# WHAT NEEDS TO BE DONE:
Emit only the lines from the line containing "ATOM 182 C CA" through the last line of the entries, unchanged.

# RECORDS SUPPLIED:

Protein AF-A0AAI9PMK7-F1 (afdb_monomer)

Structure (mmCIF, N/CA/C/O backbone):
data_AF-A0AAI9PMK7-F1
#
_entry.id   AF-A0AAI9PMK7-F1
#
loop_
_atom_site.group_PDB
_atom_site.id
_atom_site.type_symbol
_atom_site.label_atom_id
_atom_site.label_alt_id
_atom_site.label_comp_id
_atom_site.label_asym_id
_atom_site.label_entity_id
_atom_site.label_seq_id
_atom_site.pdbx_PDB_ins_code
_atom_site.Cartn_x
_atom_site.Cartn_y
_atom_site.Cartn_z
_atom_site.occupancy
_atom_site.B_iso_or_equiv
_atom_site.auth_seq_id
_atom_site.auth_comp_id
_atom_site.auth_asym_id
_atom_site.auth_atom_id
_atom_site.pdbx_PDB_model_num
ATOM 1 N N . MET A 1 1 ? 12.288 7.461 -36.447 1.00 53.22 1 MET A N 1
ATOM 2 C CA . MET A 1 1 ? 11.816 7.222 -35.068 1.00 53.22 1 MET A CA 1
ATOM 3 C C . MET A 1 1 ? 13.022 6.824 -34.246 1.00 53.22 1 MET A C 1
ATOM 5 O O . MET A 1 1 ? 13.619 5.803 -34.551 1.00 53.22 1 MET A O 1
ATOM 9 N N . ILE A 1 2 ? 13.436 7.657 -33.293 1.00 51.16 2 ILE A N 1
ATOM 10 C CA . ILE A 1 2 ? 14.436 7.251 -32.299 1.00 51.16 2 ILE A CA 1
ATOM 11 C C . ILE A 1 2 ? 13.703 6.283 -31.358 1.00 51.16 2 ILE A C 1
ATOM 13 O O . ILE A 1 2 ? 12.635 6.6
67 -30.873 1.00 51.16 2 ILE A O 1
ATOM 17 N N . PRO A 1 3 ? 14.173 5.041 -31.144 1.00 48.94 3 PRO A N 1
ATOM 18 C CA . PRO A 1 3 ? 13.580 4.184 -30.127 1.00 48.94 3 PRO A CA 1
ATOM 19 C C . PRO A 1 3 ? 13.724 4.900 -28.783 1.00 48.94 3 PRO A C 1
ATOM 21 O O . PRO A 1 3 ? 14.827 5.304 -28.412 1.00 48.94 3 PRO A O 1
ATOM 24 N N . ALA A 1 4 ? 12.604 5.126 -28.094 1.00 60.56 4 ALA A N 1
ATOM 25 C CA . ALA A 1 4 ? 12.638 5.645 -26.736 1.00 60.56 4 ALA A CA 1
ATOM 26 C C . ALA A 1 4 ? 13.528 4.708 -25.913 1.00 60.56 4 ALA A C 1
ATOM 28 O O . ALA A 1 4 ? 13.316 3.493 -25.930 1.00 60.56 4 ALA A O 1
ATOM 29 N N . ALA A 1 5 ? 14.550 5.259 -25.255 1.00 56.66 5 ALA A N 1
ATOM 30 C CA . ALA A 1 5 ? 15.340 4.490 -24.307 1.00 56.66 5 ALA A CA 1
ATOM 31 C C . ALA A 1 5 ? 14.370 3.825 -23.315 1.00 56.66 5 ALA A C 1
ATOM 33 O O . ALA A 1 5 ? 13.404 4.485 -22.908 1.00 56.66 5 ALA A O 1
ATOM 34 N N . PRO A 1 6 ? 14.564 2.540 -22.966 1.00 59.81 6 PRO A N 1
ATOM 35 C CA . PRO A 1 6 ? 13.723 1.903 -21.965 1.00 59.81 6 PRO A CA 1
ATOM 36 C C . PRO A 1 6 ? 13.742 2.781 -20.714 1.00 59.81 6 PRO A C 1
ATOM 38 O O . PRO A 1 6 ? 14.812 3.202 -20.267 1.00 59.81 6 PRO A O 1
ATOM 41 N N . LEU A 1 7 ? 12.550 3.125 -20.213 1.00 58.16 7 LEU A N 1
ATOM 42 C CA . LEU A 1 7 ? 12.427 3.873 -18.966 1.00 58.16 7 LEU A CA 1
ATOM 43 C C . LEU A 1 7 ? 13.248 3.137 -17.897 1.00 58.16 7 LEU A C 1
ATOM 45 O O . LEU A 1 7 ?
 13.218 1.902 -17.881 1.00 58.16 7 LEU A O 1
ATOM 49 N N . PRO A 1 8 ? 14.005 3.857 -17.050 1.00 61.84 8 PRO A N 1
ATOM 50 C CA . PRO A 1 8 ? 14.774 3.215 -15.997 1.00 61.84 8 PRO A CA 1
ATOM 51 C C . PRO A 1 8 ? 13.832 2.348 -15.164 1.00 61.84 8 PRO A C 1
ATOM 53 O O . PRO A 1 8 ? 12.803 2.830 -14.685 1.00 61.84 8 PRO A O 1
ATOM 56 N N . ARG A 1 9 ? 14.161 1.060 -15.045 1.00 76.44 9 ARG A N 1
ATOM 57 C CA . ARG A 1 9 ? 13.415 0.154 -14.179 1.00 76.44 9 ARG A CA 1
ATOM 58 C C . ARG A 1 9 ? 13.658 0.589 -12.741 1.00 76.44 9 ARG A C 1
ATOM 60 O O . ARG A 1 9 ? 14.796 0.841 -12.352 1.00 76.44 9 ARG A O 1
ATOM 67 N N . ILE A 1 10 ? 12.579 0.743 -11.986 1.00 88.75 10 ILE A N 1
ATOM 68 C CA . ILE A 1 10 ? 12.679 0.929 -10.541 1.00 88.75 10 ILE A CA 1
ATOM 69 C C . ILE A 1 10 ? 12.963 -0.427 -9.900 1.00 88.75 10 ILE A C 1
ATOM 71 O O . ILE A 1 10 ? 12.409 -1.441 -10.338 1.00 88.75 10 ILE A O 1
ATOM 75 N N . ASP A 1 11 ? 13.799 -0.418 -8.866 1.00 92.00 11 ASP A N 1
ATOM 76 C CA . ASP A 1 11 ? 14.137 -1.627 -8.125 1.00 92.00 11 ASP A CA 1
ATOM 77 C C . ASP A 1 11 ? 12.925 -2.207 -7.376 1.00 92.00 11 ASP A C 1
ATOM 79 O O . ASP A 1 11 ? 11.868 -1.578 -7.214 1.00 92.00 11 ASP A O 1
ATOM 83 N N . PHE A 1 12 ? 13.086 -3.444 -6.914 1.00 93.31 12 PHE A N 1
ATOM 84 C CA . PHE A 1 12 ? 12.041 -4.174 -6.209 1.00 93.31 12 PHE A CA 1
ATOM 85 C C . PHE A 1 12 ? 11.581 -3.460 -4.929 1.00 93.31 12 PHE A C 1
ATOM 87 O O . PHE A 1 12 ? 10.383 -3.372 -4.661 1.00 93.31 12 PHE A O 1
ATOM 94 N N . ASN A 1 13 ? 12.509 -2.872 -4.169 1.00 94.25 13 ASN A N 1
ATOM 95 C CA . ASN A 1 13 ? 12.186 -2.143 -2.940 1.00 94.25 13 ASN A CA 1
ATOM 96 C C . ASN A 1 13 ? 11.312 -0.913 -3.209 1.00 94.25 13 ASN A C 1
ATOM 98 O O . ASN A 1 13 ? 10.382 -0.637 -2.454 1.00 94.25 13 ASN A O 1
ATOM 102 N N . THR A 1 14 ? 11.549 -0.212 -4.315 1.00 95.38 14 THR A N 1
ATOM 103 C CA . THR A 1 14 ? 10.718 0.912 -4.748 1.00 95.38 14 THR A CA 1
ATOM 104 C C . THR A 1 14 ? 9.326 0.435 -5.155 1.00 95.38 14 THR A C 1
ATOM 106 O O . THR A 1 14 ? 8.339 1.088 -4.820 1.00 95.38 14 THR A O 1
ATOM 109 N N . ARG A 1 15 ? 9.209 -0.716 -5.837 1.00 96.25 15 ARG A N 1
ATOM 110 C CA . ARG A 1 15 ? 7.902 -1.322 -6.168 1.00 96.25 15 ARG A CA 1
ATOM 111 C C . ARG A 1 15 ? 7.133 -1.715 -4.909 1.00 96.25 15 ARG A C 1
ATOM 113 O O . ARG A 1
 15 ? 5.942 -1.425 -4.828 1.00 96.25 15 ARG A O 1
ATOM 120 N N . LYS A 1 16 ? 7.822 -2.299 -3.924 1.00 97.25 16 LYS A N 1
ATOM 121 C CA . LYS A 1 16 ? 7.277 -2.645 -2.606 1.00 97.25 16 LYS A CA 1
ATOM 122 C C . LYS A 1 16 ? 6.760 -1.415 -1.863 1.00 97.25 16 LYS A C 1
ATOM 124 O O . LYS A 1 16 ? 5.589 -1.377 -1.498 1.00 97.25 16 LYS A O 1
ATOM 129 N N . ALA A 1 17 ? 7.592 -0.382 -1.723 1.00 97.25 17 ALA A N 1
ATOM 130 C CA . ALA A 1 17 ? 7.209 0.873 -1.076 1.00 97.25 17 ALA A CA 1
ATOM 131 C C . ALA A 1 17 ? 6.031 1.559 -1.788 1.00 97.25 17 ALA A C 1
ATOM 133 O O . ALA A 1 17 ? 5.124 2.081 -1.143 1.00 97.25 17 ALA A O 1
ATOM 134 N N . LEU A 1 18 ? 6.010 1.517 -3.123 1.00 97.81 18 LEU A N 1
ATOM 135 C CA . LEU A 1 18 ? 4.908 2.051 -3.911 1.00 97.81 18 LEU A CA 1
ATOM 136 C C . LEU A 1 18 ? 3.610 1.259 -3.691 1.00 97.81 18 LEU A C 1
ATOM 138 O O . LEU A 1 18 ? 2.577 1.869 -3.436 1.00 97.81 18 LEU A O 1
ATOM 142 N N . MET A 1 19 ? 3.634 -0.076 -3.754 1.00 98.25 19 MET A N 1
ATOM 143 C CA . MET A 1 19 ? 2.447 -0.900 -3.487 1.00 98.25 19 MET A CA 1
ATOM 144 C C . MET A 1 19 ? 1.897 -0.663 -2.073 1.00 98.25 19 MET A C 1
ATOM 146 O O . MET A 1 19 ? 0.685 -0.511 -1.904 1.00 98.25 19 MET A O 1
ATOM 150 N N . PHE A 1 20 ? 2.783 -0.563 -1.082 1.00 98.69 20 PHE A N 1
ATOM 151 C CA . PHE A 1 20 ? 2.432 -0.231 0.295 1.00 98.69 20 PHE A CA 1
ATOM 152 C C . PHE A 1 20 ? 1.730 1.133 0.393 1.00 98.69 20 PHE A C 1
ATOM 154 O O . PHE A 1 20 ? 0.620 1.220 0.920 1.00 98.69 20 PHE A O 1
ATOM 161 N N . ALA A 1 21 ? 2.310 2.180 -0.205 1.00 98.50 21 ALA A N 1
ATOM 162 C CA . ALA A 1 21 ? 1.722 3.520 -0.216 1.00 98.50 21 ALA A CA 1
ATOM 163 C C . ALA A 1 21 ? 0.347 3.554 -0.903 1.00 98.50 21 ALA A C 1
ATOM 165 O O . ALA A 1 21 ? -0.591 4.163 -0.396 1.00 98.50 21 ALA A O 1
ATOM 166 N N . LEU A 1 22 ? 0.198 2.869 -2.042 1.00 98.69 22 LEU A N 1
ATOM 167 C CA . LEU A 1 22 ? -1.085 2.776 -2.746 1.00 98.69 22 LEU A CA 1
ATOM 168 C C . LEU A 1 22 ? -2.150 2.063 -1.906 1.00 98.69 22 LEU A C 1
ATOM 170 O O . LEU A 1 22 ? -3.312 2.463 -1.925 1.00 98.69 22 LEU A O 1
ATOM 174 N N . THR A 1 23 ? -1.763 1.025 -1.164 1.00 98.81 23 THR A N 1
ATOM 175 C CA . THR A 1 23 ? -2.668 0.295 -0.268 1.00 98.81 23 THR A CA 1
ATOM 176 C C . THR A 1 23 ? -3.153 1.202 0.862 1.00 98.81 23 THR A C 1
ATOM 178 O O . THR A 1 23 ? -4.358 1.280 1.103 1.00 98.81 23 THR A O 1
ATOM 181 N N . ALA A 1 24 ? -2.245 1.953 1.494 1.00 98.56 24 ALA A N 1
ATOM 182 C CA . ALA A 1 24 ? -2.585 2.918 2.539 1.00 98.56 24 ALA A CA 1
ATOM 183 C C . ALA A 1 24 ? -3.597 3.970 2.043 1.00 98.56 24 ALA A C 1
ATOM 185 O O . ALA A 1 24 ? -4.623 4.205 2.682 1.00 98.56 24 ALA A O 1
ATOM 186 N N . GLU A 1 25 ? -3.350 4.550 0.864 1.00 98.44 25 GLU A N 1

# EXERCISE SOLUTION:
ATOM 182 C CA . ALA A 1 24 ? -2.585 2.918 2.539 1.00 98.56 24 ALA A CA 1
ATOM 183 C C . ALA A 1 24 ? -3.597 3.970 2.043 1.00 98.56 24 ALA A C 1
ATOM 185 O O . ALA A 1 24 ? -4.623 4.205 2.682 1.00 98.56 24 ALA A O 1
ATOM 186 N N . GLU A 1 25 ? -3.350 4.550 0.864 1.00 98.44 25 GLU A N 1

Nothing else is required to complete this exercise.